The embodiment of the invention provides a method and a device for filtering floodlight noise points of a laser radar in automatic driving, electronic equipment and a computer readable storage medium. Therefore, the problem that the accuracy of the laser radar measurement data is reduced in a wet/rainy weather state is solved, and the environmental adaptability, safety and stability of automatic driving are further improved.

Those of skill would further appreciate that the various illustrative components and algorithm steps described in connection with the embodiments disclosed herein may be implemented as electronic hardware, computer software, or combinations of both, and that the various illustrative components and steps have been described above generally in terms of their functionality in order to clearly illustrate this interchangeability of hardware and software.
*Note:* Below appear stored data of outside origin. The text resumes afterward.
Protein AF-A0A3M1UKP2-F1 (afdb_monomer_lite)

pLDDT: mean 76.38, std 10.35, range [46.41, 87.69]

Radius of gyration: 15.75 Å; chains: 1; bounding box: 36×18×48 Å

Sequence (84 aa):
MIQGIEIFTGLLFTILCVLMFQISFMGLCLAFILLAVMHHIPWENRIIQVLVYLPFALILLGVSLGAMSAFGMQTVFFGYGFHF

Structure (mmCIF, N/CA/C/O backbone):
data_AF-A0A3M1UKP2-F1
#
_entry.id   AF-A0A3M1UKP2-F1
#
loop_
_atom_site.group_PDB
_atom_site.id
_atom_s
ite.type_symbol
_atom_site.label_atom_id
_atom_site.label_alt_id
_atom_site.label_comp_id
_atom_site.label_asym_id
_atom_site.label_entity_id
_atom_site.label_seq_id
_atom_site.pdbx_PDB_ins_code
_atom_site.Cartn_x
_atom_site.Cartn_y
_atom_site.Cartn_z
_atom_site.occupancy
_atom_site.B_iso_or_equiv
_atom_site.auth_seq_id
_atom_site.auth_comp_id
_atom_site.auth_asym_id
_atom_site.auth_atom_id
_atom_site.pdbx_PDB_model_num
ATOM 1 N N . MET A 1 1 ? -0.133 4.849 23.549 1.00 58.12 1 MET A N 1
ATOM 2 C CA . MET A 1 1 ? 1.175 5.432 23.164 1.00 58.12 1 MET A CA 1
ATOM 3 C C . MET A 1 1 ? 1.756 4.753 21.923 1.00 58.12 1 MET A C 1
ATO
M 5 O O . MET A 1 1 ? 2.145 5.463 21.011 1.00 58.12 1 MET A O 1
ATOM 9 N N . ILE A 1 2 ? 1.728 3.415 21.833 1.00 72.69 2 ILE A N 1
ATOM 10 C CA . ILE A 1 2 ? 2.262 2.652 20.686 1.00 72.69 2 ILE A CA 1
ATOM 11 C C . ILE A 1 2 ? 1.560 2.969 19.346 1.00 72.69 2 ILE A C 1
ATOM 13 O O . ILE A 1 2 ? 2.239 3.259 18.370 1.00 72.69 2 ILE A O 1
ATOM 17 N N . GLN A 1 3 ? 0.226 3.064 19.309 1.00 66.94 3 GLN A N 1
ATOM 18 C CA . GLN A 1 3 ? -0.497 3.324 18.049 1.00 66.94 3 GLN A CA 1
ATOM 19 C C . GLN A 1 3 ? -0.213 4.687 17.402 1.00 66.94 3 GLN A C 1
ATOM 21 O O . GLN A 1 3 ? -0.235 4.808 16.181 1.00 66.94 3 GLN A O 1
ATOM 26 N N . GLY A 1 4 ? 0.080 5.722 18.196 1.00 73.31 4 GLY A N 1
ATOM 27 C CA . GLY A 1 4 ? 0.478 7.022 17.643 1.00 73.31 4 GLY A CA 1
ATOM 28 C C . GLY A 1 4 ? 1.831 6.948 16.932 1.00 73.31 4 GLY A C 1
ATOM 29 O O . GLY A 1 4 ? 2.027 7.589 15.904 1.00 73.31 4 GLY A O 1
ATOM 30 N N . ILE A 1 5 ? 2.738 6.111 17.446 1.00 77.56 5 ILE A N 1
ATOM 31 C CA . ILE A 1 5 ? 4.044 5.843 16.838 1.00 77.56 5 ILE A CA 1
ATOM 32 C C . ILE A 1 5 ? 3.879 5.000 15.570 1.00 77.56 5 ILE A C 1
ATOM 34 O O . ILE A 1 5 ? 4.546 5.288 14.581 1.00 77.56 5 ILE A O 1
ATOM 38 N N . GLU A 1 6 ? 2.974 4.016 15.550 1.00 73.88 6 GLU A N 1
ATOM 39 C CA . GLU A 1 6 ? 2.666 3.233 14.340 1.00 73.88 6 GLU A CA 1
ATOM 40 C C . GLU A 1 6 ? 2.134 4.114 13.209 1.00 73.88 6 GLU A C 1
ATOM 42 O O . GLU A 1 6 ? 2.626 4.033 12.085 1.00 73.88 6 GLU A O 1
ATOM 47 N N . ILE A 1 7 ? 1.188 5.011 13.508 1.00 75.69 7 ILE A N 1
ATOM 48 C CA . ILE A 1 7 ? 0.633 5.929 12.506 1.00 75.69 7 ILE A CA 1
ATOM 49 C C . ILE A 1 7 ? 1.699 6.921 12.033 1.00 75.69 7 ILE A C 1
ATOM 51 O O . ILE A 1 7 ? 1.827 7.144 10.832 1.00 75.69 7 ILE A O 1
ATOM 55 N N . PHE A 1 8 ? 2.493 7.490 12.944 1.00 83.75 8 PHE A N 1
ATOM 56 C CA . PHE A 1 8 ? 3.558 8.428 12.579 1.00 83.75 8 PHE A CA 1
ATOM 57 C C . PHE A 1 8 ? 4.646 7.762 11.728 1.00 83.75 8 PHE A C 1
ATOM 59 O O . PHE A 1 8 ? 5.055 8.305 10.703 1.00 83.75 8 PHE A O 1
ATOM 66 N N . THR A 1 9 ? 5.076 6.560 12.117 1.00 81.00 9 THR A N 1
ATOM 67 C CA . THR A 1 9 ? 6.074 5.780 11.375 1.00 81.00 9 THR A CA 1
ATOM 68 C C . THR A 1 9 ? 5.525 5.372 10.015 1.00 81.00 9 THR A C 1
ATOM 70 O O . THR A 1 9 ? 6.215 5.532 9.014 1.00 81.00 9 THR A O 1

Whether such functionality is implemented as hardware or software depends upon the particular application and design constraints imposed on the implementation. Skilled artisans may implement the described functionality in varying ways for each particular application, but such implementation decisions should not be interpreted as causing a departure from the scope of the present invention.

The steps of a method or algorithm described in connection with the embodiments disclosed herein may be embodied in hardware, a software module executed by a processor, or a combination of the two. A software module may reside in Random Access Memory (RAM), memory, Read Only Memory (ROM), electrically programmable ROM, electrically erasable programmable ROM, registers, hard disk, a removable disk, a CD-ROM, or any other form of storage medium known in the art.
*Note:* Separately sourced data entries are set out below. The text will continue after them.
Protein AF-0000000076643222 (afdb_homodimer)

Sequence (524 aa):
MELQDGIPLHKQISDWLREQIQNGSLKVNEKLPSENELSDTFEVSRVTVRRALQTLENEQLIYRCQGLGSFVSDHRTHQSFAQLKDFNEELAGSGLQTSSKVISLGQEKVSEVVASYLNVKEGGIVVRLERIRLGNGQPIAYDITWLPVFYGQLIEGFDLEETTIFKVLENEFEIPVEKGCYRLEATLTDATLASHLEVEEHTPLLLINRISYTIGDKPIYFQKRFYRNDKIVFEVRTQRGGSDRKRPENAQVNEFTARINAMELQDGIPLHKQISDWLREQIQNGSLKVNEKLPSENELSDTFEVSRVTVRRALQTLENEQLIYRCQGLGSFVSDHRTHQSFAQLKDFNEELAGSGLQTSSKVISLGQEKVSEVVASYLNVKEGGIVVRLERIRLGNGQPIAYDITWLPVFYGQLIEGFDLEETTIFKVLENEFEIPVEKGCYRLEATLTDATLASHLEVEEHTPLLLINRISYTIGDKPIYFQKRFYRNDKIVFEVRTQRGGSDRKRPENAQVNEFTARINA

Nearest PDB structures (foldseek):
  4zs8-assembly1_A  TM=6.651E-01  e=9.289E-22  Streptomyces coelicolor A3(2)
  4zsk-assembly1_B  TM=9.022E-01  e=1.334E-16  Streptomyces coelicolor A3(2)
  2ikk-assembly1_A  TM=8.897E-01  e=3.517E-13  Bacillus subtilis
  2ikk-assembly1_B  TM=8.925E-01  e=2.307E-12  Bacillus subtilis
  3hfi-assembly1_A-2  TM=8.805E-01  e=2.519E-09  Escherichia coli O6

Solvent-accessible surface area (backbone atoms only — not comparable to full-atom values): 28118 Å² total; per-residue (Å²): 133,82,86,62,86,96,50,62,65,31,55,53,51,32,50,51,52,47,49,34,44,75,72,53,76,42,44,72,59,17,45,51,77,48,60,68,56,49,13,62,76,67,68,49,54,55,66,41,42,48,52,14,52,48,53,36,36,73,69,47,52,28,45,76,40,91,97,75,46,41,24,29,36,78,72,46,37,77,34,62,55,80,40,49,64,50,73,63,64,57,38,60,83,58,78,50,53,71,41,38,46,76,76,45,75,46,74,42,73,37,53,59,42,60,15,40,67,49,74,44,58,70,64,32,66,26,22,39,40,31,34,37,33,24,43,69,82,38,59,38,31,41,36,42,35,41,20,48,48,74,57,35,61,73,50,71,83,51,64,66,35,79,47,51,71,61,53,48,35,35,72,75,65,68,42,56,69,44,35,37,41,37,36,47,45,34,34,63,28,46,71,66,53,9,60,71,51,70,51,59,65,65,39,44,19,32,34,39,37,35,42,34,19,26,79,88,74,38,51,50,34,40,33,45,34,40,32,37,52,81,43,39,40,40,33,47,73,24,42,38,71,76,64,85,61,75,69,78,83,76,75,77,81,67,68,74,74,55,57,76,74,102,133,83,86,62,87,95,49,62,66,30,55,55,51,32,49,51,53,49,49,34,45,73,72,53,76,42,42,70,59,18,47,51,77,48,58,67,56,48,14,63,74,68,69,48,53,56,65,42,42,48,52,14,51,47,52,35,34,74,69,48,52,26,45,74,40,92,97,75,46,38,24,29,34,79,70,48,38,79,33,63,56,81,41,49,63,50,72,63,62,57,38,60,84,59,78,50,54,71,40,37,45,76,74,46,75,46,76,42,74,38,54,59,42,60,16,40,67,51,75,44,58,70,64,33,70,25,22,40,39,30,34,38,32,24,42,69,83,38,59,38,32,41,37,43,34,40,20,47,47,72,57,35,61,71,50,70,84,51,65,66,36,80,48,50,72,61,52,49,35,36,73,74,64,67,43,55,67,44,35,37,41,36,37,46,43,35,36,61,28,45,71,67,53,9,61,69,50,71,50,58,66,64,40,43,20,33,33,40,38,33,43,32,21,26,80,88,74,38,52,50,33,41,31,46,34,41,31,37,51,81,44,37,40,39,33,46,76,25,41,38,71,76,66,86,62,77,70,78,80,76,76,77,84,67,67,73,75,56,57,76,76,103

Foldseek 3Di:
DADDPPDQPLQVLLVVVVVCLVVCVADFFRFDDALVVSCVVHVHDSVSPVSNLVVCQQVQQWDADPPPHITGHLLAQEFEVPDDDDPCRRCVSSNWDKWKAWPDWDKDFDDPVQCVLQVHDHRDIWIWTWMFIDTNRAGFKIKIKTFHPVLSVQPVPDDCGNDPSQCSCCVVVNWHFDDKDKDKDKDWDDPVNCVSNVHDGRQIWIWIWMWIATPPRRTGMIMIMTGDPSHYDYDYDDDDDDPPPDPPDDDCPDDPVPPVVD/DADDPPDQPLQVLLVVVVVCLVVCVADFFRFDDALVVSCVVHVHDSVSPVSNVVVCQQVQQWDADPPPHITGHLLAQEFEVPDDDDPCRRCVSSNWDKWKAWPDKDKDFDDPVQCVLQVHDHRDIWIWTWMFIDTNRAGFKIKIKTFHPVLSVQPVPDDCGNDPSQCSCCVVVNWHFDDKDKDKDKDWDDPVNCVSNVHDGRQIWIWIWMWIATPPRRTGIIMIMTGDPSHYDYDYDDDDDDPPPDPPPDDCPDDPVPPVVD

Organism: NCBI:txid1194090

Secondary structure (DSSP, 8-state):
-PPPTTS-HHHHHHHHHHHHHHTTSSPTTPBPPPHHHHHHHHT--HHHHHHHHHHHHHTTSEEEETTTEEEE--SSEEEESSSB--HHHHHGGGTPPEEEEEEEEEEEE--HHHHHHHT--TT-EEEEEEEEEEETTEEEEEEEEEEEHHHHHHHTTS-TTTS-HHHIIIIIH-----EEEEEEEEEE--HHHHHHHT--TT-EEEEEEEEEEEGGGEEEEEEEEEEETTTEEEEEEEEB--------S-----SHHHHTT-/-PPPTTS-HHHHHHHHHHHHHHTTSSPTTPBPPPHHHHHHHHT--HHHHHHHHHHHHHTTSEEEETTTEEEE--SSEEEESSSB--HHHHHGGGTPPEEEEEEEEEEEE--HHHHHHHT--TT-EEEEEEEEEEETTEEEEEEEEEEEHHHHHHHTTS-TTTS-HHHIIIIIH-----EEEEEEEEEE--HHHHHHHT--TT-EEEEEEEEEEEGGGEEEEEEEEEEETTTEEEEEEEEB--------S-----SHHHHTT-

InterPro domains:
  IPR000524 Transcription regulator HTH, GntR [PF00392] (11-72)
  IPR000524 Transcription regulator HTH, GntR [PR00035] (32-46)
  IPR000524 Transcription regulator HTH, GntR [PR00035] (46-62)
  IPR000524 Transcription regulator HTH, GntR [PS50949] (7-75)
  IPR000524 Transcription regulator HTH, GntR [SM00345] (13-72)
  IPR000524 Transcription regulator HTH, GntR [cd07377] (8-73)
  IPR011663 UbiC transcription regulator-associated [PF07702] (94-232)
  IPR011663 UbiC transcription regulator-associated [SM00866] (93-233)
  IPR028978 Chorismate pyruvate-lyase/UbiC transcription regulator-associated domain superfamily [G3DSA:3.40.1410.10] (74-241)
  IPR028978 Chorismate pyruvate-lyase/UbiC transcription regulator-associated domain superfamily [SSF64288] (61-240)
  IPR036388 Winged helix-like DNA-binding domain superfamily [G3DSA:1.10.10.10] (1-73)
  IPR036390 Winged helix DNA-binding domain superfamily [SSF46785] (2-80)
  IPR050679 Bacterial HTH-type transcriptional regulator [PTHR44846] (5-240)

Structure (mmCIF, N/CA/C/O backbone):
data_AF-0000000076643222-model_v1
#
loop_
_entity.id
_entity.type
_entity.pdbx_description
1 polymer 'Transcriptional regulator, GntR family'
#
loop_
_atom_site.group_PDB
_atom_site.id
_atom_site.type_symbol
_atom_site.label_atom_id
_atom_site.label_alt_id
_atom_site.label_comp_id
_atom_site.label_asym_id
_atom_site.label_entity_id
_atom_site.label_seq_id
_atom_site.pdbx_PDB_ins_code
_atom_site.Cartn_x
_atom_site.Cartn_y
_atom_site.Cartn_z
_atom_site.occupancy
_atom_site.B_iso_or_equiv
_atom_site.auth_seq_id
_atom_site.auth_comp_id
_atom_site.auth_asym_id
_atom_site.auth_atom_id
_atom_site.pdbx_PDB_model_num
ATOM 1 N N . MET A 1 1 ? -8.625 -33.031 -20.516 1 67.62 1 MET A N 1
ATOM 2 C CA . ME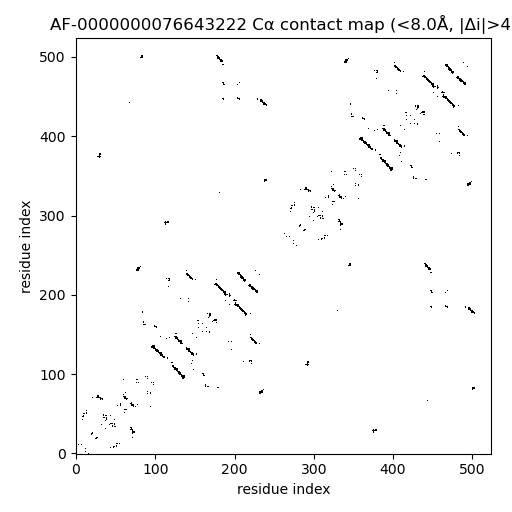T A 1 1 ? -10.078 -33.094 -20.484 1 67.62 1 MET A CA 1
ATOM 3 C C . MET A 1 1 ? -10.672 -32.938 -21.875 1 67.62 1 MET A C 1
ATOM 5 O O . MET A 1 1 ? -10.234 -32.062 -22.641 1 67.62 1 MET A O 1
ATOM 9 N N . GLU A 1 2 ? -11.43 -33.844 -22.203 1 77.12 2 GLU A N 1
ATOM 10 C CA . GLU A 1 2 ? -12.094 -33.75 -23.5 1 77.12 2 GLU A CA 1
ATOM 11 C C . GLU A 1 2 ? -13.453 -33.094 -23.375 1 77.12 2 GLU A C 1
ATOM 13 O O . GLU A 1 2 ? -14.25 -33.438 -22.5 1 77.12 2 GLU A O 1
ATOM 18 N N . LEU A 1 3 ? -13.586 -32.031 -24.219 1 82.75 3 LEU A N 1
ATOM 19 C CA . LEU A 1 3 ? -14.828 -31.281 -24.188 1 82.75 3 LEU A CA 1
ATOM 20 C C . LEU A 1 3 ? -15.953 -32.062 -24.859 1 82.75 3 LEU A C 1
ATOM 22 O O . LEU A 1 3 ? -15.711 -32.812 -25.812 1 82.75 3 LEU A O 1
ATOM 26 N N . GLN A 1 4 ? -17.062 -32.062 -24.266 1 84.56 4 GLN A N 1
ATOM 27 C CA . GLN A 1 4 ? -18.219 -32.812 -24.766 1 84.56 4 GLN A CA 1
ATOM 28 C C . GLN A 1 4 ? -19.141 -31.922 -25.578 1 84.56 4 GLN A C 1
ATOM 30 O O . GLN A 1 4 ? -19.266 -30.719 -25.312 1 84.56 4 GLN A O 1
ATOM 35 N N . ASP A 1 5 ? -19.828 -32.562 -26.469 1 84.12 5 ASP A N 1
ATOM 36 C CA . ASP A 1 5 ? -20.828 -31.859 -27.281 1 84.12 5 ASP A CA 1
ATOM 37 C C . ASP A 1 5 ? -22.109 -31.625 -26.484 1 84.12 5 ASP A C 1
ATOM 39 O O . ASP A 1 5 ? -22.422 -32.375 -25.578 1 84.12 5 ASP A O 1
ATOM 43 N N . GLY A 1 6 ? -22.859 -30.438 -26.828 1 88.06 6 GLY A N 1
ATOM 44 C CA . GLY A 1 6 ? -24.156 -30.172 -26.234 1 88.06 6 GLY A CA 1
ATOM 45 C C . GLY A 1 6 ? -24.062 -29.266 -25.016 1 88.06 6 GLY A C 1
ATOM 46 O O . GLY A 1 6 ? -25.094 -28.781 -24.531 1 88.06 6 GLY A O 1
ATOM 47 N N . ILE A 1 7 ? -22.969 -29.203 -24.469 1 89.56 7 ILE A N 1
ATOM 48 C CA . ILE A 1 7 ? -22.781 -28.297 -23.344 1 89.56 7 ILE A CA 1
ATOM 49 C C . ILE A 1 7 ? -21.922 -27.109 -23.781 1 89.56 7 ILE A C 1
ATOM 51 O O . ILE A 1 7 ? -20.906 -27.281 -24.453 1 89.56 7 ILE A O 1
ATOM 55 N N . PRO A 1 8 ? -22.344 -25.969 -23.406 1 93.62 8 PRO A N 1
ATOM 56 C CA . PRO A 1 8 ? -21.531 -24.797 -23.781 1 93.62 8 PRO A CA 1
ATOM 57 C C . PRO A 1 8 ? -20.078 -24.938 -23.359 1 93.62 8 PRO A C 1
ATOM 59 O O . PRO A 1 8 ? -19.797 -25.375 -22.234 1 93.62 8 PRO A O 1
ATOM 62 N N . LEU A 1 9 ? -19.219 -24.641 -24.234 1 94.5 9 LEU A N 1
ATOM 63 C CA . LEU A 1 9 ? -17.781 -24.828 -24.047 1 94.5 9 LEU A CA 1
ATOM 64 C C . LEU A 1 9 ? -17.297 -24.062 -22.812 1 94.5 9 LEU A C 1
ATOM 66 O O . LEU A 1 9 ? -16.484 -24.578 -22.031 1 94.5 9 LEU A O 1
ATOM 70 N N . HIS A 1 10 ? -17.734 -22.828 -22.609 1 95.25 10 HIS A N 1
ATOM 71 C CA . HIS A 1 10 ? -17.297 -22.031 -21.469 1 95.25 10 HIS A CA 1
ATOM 72 C C . HIS A 1 10 ? -17.703 -22.672 -20.156 1 95.25 10 HIS A C 1
ATOM 74 O O . HIS A 1 10 ? -16.953 -22.609 -19.172 1 95.25 10 HIS A O 1
ATOM 80 N N . LYS A 1 11 ? -18.797 -23.281 -20.141 1 95.75 11 LYS A N 1
ATOM 81 C CA . LYS A 1 11 ? -19.266 -23.953 -18.938 1 95.75 11 LYS A CA 1
ATOM 82 C C . LYS A 1 11 ? -18.391 -25.172 -18.594 1 95.75 11 LYS A C 1
ATOM 84 O O . LYS A 1 11 ? -18.078 -25.406 -17.438 1 95.75 11 LYS A O 1
ATOM 89 N N . GLN A 1 12 ? -18.047 -25.891 -19.609 1 95.25 12 GLN A N 1
ATOM 90 C CA . GLN A 1 12 ? -17.203 -27.047 -19.391 1 95.25 12 GLN A CA 1
ATOM 91 C C . GLN A 1 12 ? -15.844 -26.656 -18.828 1 95.25 12 GLN A C 1
ATOM 93 O O . GLN A 1 12 ? -15.32 -27.312 -17.922 1 95.25 12 GLN A O 1
ATOM 98 N N . ILE A 1 13 ? -15.336 -25.609 -19.359 1 95.56 13 ILE A N 1
ATOM 99 C CA . ILE A 1 13 ? -14.039 -25.141 -18.891 1 95.56 13 ILE A CA 1
ATOM 100 C C . ILE A 1 13 ? -14.156 -24.641 -17.453 1 95.56 13 ILE A C 1
ATOM 102 O O . ILE A 1 13 ? -13.32 -24.969 -16.609 1 95.56 13 ILE A O 1
ATOM 106 N N . SER A 1 14 ? -15.172 -23.844 -17.156 1 96.31 14 SER A N 1
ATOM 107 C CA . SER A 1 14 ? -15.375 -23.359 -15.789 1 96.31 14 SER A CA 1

The above-mentioned embodiments are intended to illustrate the objects, technical solutions and advantages of the present invention in further detail, and it should be understood that the above-mentioned embodiments are merely exemplary embodiments of the present invention, and are not intended to limit the scope of the present invention, and any modifications, equivalent substitutions, improvements and the like made within the spirit and principle of the present invention should be included in the scope of the present invention.

Claims (9)

1. A method for filtering floodlight noise of a laser radar in automatic driving is characterized by comprising the following steps:

the automatic driving control system performs laser scanning measurement on a first target environment through a laser radar in the automatic driving process, and converts a scanning result into point cloud data so as to obtain a corresponding first point cloud data set; the first set of point cloud data comprises a plurality of first point cloud data; the first point cloud data comprises first three-dimensional coordinate data and first reflection intensity data; the first three-dimensional coordinate data comprises first depth data;

performing range image conversion processing on the first point cloud data set according to a preset corresponding relation between the depth and the RGB pixel values to generate first image data; the first image data includes a plurality of first pixel point data; the first point cloud data corresponds to the first pixel point data;

according to the corresponding relation between a preset reflection intensity range and a designated pixel value, carrying out layered image processing on the first image data to generate second image data; the second image data includes a plurality of second pixel point data; the first pixel point data corresponds to the second pixel point data;

performing foreground spot marking processing on the second image data by using a spot detection model to obtain a first spot area;

marking the outer edge area of the first spot area according to preset outer edge range parameters to obtain a first outer edge area; marking the second pixel point data in the first outer edge area as first outer edge pixel point data; in the first point cloud data set, marking the first point cloud data corresponding to the first peripheral pixel point data as first peripheral point cloud data;

calculating the vertical depth of the first spot area to generate first area depth data;

according to the first region depth data, carrying out floodlight noise point identification and marking processing on each first outer edge point cloud data;

filtering the first point cloud data marked as floodlighting noise points from the first point cloud data set.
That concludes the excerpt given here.